*** Opening Given information ***

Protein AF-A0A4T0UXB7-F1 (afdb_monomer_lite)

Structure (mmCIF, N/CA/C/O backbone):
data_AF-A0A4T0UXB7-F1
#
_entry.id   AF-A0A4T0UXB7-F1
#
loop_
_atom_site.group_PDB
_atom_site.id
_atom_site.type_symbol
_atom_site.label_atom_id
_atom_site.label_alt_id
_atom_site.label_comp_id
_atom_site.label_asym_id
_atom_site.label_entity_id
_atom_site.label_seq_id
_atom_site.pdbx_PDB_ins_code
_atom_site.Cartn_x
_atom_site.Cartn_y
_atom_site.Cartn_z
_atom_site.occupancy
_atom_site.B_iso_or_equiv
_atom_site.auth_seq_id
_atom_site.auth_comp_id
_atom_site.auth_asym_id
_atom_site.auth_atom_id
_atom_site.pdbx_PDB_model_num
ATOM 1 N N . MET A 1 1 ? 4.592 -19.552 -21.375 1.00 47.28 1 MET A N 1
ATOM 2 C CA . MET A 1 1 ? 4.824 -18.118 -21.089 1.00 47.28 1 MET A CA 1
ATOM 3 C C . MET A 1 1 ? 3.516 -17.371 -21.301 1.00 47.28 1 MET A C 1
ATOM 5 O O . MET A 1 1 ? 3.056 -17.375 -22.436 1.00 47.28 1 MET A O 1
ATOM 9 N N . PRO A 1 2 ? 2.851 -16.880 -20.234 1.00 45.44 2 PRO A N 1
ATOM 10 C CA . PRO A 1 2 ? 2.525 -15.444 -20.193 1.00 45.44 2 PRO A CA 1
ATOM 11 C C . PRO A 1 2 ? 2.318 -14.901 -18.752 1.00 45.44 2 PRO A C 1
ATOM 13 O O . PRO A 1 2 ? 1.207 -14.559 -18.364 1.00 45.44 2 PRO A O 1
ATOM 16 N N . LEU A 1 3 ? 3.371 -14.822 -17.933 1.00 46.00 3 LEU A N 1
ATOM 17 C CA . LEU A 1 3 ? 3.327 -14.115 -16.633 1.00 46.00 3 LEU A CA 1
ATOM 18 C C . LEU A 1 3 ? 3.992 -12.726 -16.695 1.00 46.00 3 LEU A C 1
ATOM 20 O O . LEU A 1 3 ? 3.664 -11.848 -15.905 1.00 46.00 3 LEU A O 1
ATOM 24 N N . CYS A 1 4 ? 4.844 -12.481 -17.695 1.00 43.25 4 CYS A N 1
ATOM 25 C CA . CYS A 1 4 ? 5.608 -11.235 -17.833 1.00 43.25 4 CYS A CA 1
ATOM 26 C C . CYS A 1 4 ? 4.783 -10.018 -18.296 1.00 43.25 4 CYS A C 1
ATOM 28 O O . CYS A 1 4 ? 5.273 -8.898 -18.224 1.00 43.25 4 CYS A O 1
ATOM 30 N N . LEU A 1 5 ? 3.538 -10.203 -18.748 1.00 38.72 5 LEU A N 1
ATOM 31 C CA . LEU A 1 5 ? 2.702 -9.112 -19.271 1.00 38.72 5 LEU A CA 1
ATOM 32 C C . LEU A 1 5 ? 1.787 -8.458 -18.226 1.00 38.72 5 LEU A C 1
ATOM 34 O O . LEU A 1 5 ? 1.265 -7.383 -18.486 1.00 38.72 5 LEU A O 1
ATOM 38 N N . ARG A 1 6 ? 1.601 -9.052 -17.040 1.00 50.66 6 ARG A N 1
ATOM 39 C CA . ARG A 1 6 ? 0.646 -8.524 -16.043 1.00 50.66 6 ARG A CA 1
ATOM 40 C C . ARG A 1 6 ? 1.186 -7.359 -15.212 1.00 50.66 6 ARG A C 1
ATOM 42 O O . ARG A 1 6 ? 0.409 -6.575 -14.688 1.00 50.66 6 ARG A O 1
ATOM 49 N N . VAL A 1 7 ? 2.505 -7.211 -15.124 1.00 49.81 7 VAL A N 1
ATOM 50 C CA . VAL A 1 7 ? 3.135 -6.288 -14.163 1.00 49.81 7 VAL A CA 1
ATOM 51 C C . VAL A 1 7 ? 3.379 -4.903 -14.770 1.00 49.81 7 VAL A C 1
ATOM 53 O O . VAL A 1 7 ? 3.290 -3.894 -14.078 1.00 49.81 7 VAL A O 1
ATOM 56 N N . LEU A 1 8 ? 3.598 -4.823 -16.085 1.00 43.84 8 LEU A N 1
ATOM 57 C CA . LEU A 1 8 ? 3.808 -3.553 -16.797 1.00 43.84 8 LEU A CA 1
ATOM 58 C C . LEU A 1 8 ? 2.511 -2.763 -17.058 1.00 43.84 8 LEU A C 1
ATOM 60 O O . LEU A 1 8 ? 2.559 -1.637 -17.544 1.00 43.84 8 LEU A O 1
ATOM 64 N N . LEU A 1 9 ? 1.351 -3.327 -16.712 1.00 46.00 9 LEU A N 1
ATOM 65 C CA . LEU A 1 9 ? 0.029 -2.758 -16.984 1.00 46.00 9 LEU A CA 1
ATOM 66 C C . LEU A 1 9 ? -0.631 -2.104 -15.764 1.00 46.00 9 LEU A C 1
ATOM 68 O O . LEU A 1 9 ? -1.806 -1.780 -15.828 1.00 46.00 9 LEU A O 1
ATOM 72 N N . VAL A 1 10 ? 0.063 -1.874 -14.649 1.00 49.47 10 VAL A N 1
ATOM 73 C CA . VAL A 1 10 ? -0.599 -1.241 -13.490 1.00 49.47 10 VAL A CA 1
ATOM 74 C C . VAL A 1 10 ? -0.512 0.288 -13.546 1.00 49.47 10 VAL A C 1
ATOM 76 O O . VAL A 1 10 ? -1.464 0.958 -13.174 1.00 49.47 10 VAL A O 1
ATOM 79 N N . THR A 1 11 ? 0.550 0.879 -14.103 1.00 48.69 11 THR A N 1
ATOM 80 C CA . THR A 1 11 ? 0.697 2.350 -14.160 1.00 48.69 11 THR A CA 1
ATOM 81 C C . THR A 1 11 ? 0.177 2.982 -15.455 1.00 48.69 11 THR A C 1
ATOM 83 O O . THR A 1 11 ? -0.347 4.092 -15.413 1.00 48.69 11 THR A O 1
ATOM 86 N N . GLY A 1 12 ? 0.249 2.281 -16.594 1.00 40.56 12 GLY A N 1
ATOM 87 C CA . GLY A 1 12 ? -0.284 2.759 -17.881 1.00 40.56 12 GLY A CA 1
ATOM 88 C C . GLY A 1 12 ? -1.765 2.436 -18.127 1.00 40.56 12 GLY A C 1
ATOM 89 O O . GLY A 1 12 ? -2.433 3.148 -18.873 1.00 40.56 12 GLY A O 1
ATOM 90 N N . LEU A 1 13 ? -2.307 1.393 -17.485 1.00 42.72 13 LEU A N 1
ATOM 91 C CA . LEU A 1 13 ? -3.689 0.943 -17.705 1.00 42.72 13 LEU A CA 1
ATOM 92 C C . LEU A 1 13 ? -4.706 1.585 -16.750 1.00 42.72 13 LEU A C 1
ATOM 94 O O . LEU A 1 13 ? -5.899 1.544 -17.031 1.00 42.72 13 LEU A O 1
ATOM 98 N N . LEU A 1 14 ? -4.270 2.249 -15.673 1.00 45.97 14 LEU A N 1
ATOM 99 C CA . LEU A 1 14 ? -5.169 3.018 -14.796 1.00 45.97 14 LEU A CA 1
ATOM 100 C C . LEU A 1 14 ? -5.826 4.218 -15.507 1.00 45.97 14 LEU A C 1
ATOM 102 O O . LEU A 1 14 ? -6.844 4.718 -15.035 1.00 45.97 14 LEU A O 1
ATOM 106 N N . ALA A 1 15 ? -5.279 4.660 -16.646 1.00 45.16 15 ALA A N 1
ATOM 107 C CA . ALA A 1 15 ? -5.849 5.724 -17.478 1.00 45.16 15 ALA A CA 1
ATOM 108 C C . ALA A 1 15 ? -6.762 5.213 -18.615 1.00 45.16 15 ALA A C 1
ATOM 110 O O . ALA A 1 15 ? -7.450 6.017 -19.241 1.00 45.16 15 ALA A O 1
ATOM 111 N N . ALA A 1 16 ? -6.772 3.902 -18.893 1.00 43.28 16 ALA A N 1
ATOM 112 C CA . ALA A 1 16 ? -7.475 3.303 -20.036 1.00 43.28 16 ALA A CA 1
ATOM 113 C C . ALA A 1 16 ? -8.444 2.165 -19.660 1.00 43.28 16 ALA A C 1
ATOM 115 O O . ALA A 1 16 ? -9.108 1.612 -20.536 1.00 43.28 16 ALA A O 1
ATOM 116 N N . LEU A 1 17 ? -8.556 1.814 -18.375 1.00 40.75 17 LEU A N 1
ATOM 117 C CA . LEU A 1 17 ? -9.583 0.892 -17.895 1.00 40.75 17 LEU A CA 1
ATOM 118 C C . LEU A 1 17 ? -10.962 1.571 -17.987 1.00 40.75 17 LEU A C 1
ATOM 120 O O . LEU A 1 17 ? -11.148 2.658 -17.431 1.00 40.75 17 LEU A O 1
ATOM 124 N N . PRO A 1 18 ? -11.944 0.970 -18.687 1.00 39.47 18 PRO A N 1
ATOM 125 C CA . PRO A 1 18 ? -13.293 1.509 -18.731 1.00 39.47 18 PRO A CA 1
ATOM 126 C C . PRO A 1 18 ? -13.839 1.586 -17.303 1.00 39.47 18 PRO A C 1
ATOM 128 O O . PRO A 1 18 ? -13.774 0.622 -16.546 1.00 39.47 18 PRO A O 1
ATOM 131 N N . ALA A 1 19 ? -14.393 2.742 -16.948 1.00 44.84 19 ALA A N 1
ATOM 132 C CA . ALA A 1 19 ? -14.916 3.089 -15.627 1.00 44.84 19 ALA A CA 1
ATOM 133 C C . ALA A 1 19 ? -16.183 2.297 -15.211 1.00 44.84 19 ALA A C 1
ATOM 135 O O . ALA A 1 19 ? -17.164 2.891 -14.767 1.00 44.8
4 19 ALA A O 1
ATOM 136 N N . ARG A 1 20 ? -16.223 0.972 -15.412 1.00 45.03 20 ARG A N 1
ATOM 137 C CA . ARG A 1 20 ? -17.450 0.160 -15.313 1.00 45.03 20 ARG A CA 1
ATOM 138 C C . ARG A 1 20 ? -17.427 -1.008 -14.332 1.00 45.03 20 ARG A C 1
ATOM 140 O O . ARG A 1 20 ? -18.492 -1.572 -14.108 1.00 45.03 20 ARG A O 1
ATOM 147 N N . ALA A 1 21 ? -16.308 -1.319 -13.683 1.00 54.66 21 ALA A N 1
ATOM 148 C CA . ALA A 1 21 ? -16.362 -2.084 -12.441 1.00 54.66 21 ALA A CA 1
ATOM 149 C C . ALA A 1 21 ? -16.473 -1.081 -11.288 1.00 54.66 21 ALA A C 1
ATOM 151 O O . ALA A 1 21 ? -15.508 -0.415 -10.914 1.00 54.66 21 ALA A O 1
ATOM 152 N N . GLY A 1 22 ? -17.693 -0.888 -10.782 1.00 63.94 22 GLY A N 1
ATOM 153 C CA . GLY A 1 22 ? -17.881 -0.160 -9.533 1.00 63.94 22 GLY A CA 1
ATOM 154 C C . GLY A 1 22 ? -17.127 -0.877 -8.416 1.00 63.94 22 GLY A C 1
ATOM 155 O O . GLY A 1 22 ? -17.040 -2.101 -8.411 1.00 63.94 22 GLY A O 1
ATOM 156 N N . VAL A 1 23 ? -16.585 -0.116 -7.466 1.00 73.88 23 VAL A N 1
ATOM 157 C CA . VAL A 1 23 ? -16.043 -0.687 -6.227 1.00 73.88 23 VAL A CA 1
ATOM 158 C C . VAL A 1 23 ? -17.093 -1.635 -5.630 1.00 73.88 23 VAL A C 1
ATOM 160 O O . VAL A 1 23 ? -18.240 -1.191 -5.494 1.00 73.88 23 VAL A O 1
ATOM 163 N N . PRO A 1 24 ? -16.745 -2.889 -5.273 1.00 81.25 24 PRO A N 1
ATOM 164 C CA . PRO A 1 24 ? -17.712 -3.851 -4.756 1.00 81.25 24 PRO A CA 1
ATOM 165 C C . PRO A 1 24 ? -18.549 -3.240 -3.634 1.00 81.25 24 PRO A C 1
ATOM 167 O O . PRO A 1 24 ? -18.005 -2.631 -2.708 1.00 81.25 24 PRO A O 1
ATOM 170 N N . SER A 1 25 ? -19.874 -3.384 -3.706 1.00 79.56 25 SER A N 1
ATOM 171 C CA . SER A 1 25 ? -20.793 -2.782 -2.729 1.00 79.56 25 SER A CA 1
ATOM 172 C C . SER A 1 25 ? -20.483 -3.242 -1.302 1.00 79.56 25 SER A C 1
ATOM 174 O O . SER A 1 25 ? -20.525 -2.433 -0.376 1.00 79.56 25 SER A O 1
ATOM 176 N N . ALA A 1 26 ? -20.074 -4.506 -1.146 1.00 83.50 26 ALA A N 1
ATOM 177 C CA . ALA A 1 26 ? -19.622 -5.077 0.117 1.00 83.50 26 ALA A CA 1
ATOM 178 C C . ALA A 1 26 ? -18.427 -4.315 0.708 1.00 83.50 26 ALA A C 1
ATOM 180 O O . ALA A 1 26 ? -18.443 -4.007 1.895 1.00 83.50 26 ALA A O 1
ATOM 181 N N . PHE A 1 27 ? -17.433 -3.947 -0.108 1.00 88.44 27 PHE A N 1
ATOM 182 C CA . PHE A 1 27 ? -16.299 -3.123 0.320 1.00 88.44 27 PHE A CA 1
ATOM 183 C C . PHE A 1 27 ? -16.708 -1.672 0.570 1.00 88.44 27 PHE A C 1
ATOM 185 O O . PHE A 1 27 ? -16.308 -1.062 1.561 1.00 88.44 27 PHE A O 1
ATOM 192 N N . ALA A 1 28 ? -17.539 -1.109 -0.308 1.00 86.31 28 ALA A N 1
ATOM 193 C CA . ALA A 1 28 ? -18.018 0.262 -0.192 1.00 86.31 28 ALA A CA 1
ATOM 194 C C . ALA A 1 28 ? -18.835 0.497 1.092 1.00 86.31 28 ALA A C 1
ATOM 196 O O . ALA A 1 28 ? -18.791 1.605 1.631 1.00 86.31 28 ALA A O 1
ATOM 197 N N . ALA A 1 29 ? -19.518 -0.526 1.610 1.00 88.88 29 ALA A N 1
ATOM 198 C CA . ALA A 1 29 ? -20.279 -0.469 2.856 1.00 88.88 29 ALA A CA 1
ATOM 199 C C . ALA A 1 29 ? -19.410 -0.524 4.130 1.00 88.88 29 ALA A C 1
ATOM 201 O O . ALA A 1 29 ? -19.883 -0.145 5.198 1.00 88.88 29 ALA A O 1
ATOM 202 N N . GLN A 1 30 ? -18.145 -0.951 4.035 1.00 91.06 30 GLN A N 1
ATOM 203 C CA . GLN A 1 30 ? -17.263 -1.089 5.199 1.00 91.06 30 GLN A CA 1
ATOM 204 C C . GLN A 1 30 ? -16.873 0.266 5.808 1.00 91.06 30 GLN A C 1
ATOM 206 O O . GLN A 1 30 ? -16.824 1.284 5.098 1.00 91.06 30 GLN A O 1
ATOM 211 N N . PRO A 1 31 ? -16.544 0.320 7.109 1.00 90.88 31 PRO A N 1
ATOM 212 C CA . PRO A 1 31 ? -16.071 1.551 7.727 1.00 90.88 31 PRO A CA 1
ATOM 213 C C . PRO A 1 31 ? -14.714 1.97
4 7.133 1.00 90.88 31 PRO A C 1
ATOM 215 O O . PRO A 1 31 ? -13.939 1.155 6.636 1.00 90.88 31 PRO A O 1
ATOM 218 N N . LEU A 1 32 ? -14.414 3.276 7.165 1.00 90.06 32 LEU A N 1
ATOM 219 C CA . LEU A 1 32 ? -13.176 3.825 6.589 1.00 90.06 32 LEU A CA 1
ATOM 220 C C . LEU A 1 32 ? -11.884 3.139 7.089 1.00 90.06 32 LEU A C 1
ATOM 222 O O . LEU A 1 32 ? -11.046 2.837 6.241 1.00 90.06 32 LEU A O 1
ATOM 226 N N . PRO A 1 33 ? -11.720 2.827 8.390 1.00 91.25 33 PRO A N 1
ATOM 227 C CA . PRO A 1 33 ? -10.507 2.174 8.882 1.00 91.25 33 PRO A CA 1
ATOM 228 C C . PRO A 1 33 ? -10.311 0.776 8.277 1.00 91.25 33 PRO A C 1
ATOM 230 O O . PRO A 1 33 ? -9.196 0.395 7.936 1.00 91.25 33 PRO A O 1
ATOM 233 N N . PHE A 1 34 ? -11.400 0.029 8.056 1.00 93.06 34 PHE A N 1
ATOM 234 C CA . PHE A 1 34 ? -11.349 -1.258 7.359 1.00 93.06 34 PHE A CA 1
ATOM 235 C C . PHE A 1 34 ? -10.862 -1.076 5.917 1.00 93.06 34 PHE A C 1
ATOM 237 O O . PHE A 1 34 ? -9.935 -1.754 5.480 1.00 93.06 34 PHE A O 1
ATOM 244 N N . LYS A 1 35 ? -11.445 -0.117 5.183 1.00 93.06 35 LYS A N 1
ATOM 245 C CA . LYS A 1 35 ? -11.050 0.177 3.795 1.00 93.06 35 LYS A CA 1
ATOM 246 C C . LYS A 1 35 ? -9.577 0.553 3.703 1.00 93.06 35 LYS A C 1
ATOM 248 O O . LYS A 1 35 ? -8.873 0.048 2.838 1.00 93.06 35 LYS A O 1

*** Closing Given information ***

Description of the task >> Each line in the entries above, starting at the line with "ATOM 56 N N" and ending at the line with "ATOM 92 C C", is to be printed exactly, and only those lines.

Answer space >>
ATOM 56 N N . LEU A 1 8 ? 3.598 -4.823 -16.085 1.00 43.84 8 LEU A N 1
ATOM 57 C CA . LEU A 1 8 ? 3.808 -3.553 -16.797 1.00 43.84 8 LEU A CA 1
ATOM 58 C C . LEU A 1 8 ? 2.511 -2.763 -17.058 1.00 43.84 8 LEU A C 1
ATOM 60 O O . LEU A 1 8 ? 2.559 -1.637 -17.544 1.00 43.84 8 LEU A O 1
ATOM 64 N N . LEU A 1 9 ? 1.351 -3.327 -16.712 1.00 46.00 9 LEU A N 1
ATOM 65 C CA . LEU A 1 9 ? 0.029 -2.758 -16.984 1.00 46.00 9 LEU A CA 1
ATOM 66 C C . LEU A 1 9 ? -0.631 -2.104 -15.764 1.00 46.00 9 LEU A C 1
ATOM 68 O O . LEU A 1 9 ? -1.806 -1.780 -15.828 1.00 46.00 9 LEU A O 1
ATOM 72 N N . VAL A 1 10 ? 0.063 -1.874 -14.649 1.00 49.47 10 VAL A N 1
ATOM 73 C CA . VAL A 1 10 ? -0.599 -1.241 -13.490 1.00 49.47 10 VAL A CA 1
ATOM 74 C C . VAL A 1 10 ? -0.512 0.288 -13.546 1.00 49.47 10 VAL A C 1
ATOM 76 O O . VAL A 1 10 ? -1.464 0.958 -13.174 1.00 49.47 10 VAL A O 1
ATOM 79 N N . THR A 1 11 ? 0.550 0.879 -14.103 1.00 48.69 11 THR A N 1
ATOM 80 C CA . THR A 1 11 ? 0.697 2.350 -14.160 1.00 48.69 11 THR A CA 1
ATOM 81 C C . THR A 1 11 ? 0.177 2.982 -15.455 1.00 48.69 11 THR A C 1
ATOM 83 O O . THR A 1 11 ? -0.347 4.092 -15.413 1.00 48.69 11 THR A O 1
ATOM 86 N N . GLY A 1 12 ? 0.249 2.281 -16.594 1.00 40.56 12 GLY A N 1
ATOM 87 C CA . GLY A 1 12 ? -0.284 2.759 -17.881 1.00 40.56 12 GLY A CA 1
ATOM 88 C C . GLY A 1 12 ? -1.765 2.436 -18.127 1.00 40.56 12 GLY A C 1
ATOM 89 O O . GLY A 1 12 ? -2.433 3.148 -18.873 1.00 40.56 12 GLY A O 1
ATOM 90 N N . LEU A 1 13 ? -2.307 1.393 -17.485 1.00 42.72 13 LEU A N 1
ATOM 91 C CA . LEU A 1 13 ? -3.689 0.943 -17.705 1.00 42.72 13 LEU A CA 1
ATOM 92 C C . LEU A 1 13 ? -4.706 1.585 -16.750 1.00 42.72 13 LEU A C 1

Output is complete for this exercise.